The Iron Thorn - Caitlin Kittredge [31]
“If you want to get out of Lovecraft before the sun goes up, this is the way to do it,” Dean said. “Now, I know no Uptown princess is going to come down to the Rustworks looking for yours truly. No girl who can’t pay the toll would come this far.” Dean grinned at me. “You’re no princess.”
I swallowed hard. My throat felt like it was lined with sandpaper. “And you’re no white knight,” I told Dean, and before my nerve failed me, stuck my hand into the gap an acetylene torch had cut in the tollbooth’s side. My fingers brushed a thin iron spike set where the coin slot should be.
I placed it against my index finger and pressed down. My blood dribbled into the crevice of my knuckle, warming the skin. The spike was cold where it bit into my flesh.
No Proctors swooped down on me and no fanciful black magic swarmed up to turn me into the wanton heretic that Professor Swan and his newsreels warned about. My finger started to ache, and I pulled my hand away, sucking on it and getting an aftertaste of iron.
The automaton regarded me with its flame eyes and then withdrew its arm into the booth. “Proceed, travelerssss.”
“There,” Dean said. “Not so bad, is it?”
Cal stepped up. “What about me? What do I do?”
“Nothing,” Dean said. “You didn’t hire me, she did.” He tilted his head toward me. “You’re awful quiet, Miss Aoife. You all right?”
I tried not to think about the warm throbbing brass of the castigator where it waited in Banishment Square. Dean pulled a stained red bandanna from his back pocket and held it out. “Here. A little more blood won’t matter to this old rag.”
“What, and risk an infection?” Cal fumbled in his knapsack. “Hold it, Aoife. I’ve got a plaster.”
“Cal,” I sighed. “You remind me of Mrs. Fortune sometimes.”

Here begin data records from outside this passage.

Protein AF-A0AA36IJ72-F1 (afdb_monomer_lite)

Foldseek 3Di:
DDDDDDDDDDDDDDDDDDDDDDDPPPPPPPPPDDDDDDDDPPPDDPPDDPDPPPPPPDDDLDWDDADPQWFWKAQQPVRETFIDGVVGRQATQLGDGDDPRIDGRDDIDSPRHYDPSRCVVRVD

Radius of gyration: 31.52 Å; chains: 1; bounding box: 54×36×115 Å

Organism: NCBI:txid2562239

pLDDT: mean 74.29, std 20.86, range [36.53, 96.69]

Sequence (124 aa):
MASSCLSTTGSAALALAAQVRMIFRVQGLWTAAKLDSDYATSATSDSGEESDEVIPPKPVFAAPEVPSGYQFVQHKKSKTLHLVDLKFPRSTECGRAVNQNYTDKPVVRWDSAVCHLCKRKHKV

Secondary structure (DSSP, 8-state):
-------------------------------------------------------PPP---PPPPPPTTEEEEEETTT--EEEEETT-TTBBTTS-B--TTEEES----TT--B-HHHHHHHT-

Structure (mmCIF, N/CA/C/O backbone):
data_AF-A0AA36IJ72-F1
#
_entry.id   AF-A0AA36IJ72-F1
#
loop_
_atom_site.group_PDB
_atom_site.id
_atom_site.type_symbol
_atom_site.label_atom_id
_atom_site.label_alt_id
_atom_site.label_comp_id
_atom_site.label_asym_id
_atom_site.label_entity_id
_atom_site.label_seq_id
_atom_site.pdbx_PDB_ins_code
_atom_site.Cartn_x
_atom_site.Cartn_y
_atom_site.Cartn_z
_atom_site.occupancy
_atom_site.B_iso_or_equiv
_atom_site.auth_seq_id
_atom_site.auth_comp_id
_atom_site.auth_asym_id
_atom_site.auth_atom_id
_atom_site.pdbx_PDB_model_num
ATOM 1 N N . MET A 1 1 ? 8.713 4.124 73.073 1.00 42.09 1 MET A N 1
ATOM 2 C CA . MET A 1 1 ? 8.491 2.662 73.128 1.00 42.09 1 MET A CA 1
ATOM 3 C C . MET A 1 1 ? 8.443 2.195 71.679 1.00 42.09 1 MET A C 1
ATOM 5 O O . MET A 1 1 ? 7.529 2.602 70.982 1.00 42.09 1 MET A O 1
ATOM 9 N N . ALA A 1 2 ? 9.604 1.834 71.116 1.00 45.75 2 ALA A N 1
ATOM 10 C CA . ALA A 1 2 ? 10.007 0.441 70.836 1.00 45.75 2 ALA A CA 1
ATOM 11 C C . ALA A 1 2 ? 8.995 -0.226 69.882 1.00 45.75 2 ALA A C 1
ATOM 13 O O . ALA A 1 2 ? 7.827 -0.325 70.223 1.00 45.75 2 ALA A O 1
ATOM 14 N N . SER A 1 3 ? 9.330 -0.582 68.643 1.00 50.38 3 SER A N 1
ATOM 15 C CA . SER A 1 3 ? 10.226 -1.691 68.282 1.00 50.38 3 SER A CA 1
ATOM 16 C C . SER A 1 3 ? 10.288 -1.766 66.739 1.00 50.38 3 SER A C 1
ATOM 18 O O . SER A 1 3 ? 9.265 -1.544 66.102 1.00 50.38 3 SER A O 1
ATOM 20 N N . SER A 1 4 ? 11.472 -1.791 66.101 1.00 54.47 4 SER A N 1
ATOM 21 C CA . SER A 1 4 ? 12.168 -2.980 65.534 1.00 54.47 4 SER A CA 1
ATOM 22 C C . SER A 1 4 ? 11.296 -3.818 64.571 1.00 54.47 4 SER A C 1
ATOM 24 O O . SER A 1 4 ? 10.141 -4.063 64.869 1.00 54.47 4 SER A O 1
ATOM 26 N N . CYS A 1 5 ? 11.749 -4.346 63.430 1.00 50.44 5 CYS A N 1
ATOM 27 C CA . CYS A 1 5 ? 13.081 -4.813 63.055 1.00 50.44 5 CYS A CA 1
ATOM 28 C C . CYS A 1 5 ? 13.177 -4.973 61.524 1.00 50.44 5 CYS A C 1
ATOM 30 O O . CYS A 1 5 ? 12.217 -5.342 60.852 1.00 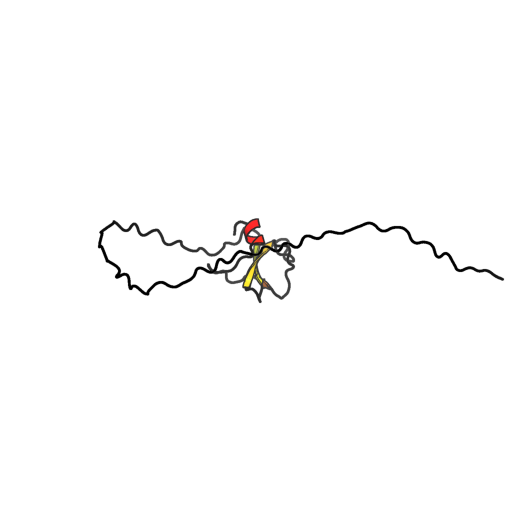50.44 5 CYS A O 1
ATOM 32 N N . LEU A 1 6 ? 14.383 -4.737 61.007 1.00 53.59 6 LEU A N 1
ATOM 33 C CA . LEU A 1 6 ? 14.843 -5.166 59.692 1.00 53.59 6 LEU A CA 1
ATOM 34 C C . LEU A 1 6 ? 15.004 -6.696 59.634 1.00 53.59 6 LEU A C 1
ATOM 36 O O . LEU A 1 6 ? 15.177 -7.348 60.664 1.00 53.59 6 LEU A O 1
ATOM 40 N N . SER A 1 7 ? 15.180 -7.172 58.397 1.00 50.88 7 SER A N 1
ATOM 41 C CA . SER A 1 7 ? 15.875 -8.399 57.960 1.00 50.88 7 SER A CA 1
ATOM 42 C C . SER A 1 7 ? 14.972 -9.578 57.615 1.00 50.88 7 SER A C 1
ATOM 44 O O . SER A 1 7 ? 14.363 -10.183 58.485 1.00 50.88 7 SER A O 1
ATOM 46 N N . THR A 1 8 ? 15.014 -9.997 56.350 1.00 52.41 8 THR A N 1
ATOM 47 C CA . THR A 1 8 ? 15.341 -11.387 55.995 1.00 52.41 8 THR A CA 1
ATOM 48 C C . THR A 1 8 ? 15.904 -11.385 54.578 1.00 52.41 8 THR A C 1
ATOM 50 O O . THR A 1 8 ? 15.190 -11.215 53.594 1.00 52.41 8 THR A O 1
ATOM 53 N N . THR A 1 9 ? 17.221 -11.528 54.494 1.00 54.53 9 THR A N 1
ATOM 54 C CA . THR A 1 9 ? 17.918 -12.025 53.314 1.00 54.53 9 THR A CA 1
ATOM 55 C C . THR A 1 9 ? 17.709 -13.535 53.231 1.00 54.53 9 THR A C 1
ATOM 57 O O . THR A 1 9 ? 17.900 -14.257 54.205 1.00 54.53 9 THR A O 1
ATOM 60 N N . GLY A 1 10 ? 17.349 -14.023 52.052 1.00 42.09 10 GLY A N 1
ATOM 61 C CA . GLY A 1 10 ? 17.354 -15.442 51.727 1.00 42.09 10 GLY A CA 1
ATOM 62 C C . GLY A 1 10 ? 16.816 -15.631 50.316 1.00 42.09 10 GLY A C 1
ATOM 63 O O . GLY A 1 10 ? 15.956 -14.884 49.874 1.00 42.09 10 GLY A O 1
ATOM 64 N N . SER A 1 11 ? 17.266 -16.580 49.524 1.00 45.94 11 SER A N 1
ATOM 65 C CA . SER A 1 11 ? 18.446 -17.427 49.562 1.00 45.94 11 SER A CA 1
ATOM 66 C C . SER A 1 11 ? 18.569 -17.930 48.127 1.00 45.94 11 SER A C 1
ATOM 68 O O . SER A 1 11 ? 17.560 -18.106 47.441 1.00 45.94 11 SER A O 1
ATOM 70 N N . ALA A 1 12 ? 19.798 -18.107 47.662 1.00 44.59 12 ALA A N 1
ATOM 71 C CA . ALA A 1 12 ? 20.100 -18.643 46.348 1.00 44.59 12 ALA A CA 1
ATOM 72 C C . ALA A 1 12 ? 19.363 -19.967 46.092 1.00 44.59 12 ALA A C 1
ATOM 74 O O . ALA A 1 12 ? 19.404 -20.873 46.921 1.00 44.59 12 ALA A O 1
ATOM 75 N N . ALA A 1 13 ? 18.755 -20.103 44.916 1.00 43.81 13 ALA A N 1
ATOM 76 C CA . ALA A 1 13 ? 18.317 -21.393 44.412 1.00 43.81 13 ALA A CA 1
ATOM 77 C C . ALA A 1 13 ? 18.237 -21.376 42.883 1.00 43.81 13 ALA A C 1
ATOM 79 O O . ALA A 1 13 ? 17.308 -20.844 42.288 1.00 43.81 13 ALA A O 1
ATOM 80 N N . LEU A 1 14 ? 19.231 -22.047 42.307 1.00 48.56 14 LEU A N 1
ATOM 81 C CA . LEU A 1 14 ? 19.081 -22.962 41.181 1.00 48.56 14 LEU A CA 1
ATOM 82 C C . LEU A 1 14 ? 18.795 -22.358 39.801 1.00 48.56 14 LEU A C 1
ATOM 84 O O . LEU A 1 14 ? 17.672 -22.134 39.365 1.00 48.56 14 LEU A O 1
ATOM 88 N N . ALA A 1 15 ? 19.917 -22.229 39.092 1.00 40.38 15 ALA A N 1
ATOM 89 C CA . ALA A 1 15 ? 20.097 -22.555 37.687 1.00 40.38 15 ALA A CA 1
ATOM 90 C C . ALA A 1 15 ? 18.960 -23.379 37.057 1.00 40.38 15 ALA A C 1
ATOM 92 O O . ALA A 1 15 ? 18.715 -24.518 37.452 1.00 40.38 15 ALA A O 1
ATOM 93 N N . LEU A 1 16 ? 18.395 -22.857 35.968 1.00 46.56 16 LEU A N 1
ATOM 94 C CA . LEU A 1 16 ? 17.890 -23.700 34.896 1.00 46.56 16 LEU A CA 1
ATOM 95 C C . LEU A 1 16 ? 18.391 -23.172 33.552 1.00 46.56 16 LEU A C 1
ATOM 97 O O . LEU A 1 16 ? 18.371 -21.979 33.257 1.00 46.56 16 LEU A O 1
ATOM 101 N N . ALA A 1 17 ? 18.917 -24.120 32.795 1.00 44.34 17 ALA A N 1
ATOM 102 C CA . ALA A 1 17 ? 19.604 -23.981 31.534 1.00 44.34 17 ALA A CA 1
ATOM 103 C C . ALA A 1 17 ? 18.784 -23.275 30.445 1.00 44.34 17 ALA A C 1
ATOM 105 O O . ALA A 1 17 ? 17.598 -23.534 30.272 1.00 44.34 17 ALA A O 1
ATOM 106 N N . ALA A 1 18 ? 19.470 -22.495 29.612 1.00 41.94 18 ALA A N 1
ATOM 107 C CA . ALA A 1 18 ? 19.028 -22.223 28.248 1.00 41.94 18 ALA A CA 1
ATOM 108 C C . ALA A 1 18 ? 20.258 -22.069 27.350 1.00 41.94 18 ALA A C 1
ATOM 110 O O . ALA A 1 18 ? 20.673 -20.981 26.960 1.00 41.94 18 ALA A O 1
ATOM 111 N N . GLN A 1 19 ? 20.880 -23.209 27.068 1.00 49.72 19 GLN A N 1
ATOM 112 C CA . GLN A 1 19 ? 21.923 -23.340 26.069 1.00 49.72 19 GLN A CA 1
ATOM 113 C C . GLN A 1 19 ? 21.243 -23.730 24.756 1.00 49.72 19 GLN A C 1
ATOM 115 O O . GLN A 1 19 ? 20.964 -24.899 24.523 1.00 49.72 19 GLN A O 1
ATOM 120 N N . VAL A 1 20 ? 20.956 -22.749 23.899 1.00 46.16 20 VAL A N 1
ATOM 121 C CA . VAL A 1 20 ? 20.564 -23.012 22.508 1.00 46.16 20 VAL A CA 1
ATOM 122 C C . VAL A 1 20 ? 21.531 -22.273 21.596 1.00 46.16 20 VAL A C 1
ATOM 124 O O . VAL A 1 20 ? 21.329 -21.134 21.186 1.00 46.16 20 VAL A O 1
ATOM 127 N N . ARG A 1 21 ? 22.629 -22.967 21.290 1.00 53.28 21 ARG A N 1
ATOM 128 C CA . ARG A 1 21 ? 23.353 -22.787 20.034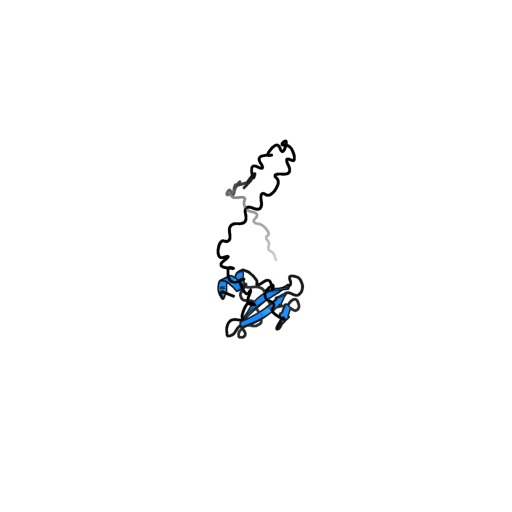 1.00 53.28 21 ARG A CA 1
ATOM 129 C C . ARG A 1 21 ? 22.420 -23.250 18.922 1.00 53.28 21 ARG A C 1
ATOM 131 O O . ARG A 1 21 ? 22.043 -24.411 18.945 1.00 53.28 21 ARG A O 1
ATOM 138 N N . MET A 1 22 ? 22.144 -22.402 17.938 1.00 36.53 22 MET A N 1
ATOM 139 C CA . MET A 1 22 ? 22.097 -22.810 16.531 1.00 36.53 22 MET A CA 1
ATOM 140 C C . MET A 1 22 ? 22.442 -21.603 15.662 1.00 36.53 22 MET A C 1
ATOM 142 O O . MET A 1 22 ? 21.637 -20.726 15.367 1.00 36.53 22 MET A O 1
ATOM 146 N N . ILE A 1 23 ? 23.719 -21.583 15.303 1.00 50.06 23 ILE A N 1
ATOM 147 C CA . ILE A 1 23 ? 24.322 -20.772 14.261 1.00 50.06 23 ILE A CA 1
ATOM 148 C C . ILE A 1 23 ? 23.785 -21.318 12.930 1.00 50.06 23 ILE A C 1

Dean’s mouth curled up at that. He stepped past the tollbooth, onto the bridge. The wire grating beneath our feet bounced and creaked as we advanced, and I unwillingly flashed on the images of the twisted span after the collapse, suspension cables flapping in the wind like tangled hair.
As we walked, the holes grew wider, until finally we were just walking on the mesh used by Babbage to under-sling the roadbed, a thin half-inch of wire keeping us out of the river. I looked back at Cal and saw that his face had gone sheet white with an undertone that matched his thatch of hair.
“Come on,” I said, holding out my hand. “I’m sure it’s perfectly safe. We don’t weigh that much.”
He looked at me, looked at Dean, and then stepped forward, his jaw twitching. He ignored my hand and shoved his own into the pockets of his car coat. “Let’s just get across, okay?”
I pulled my hand back to my side, a small pain with it. Cal had never refused my help before. At least my bleeding had stopped and I didn’t appear to be branded a heretic for it. Not like the five-pointed stars and crosses and sutra wheels the Proctors told us to watch out for, because a mark like that was the first sign. Heretics believed in gods, in magic, and carried their marks. A rational person knew there was no need of such decoration.
Dean walked with me, Cal a little behind, and together we crept across the span, over dark water and cracking ice. When we’d passed under the halfway mark, the Gothic arch that Babbage had proudly declared the gateway to New England, Dean spoke. “So, Miss Aoife. Arkham. What’s a city girl want with that worm-eaten little town?”
I didn’t answer for a moment that stretched long and thin, listening to our feet clang against the span.
“Something that’s none of my business?” Dean guessed. “That’s usually the way. But the more I know, the quicker I can get you to your Point B.”
“I have a brother,” I said. “His name is Conrad.” I glanced back at Cal, trudging a few paces behind with his eyes glued to his feet. “He needs my help,” I told Dean. “In Arkham.”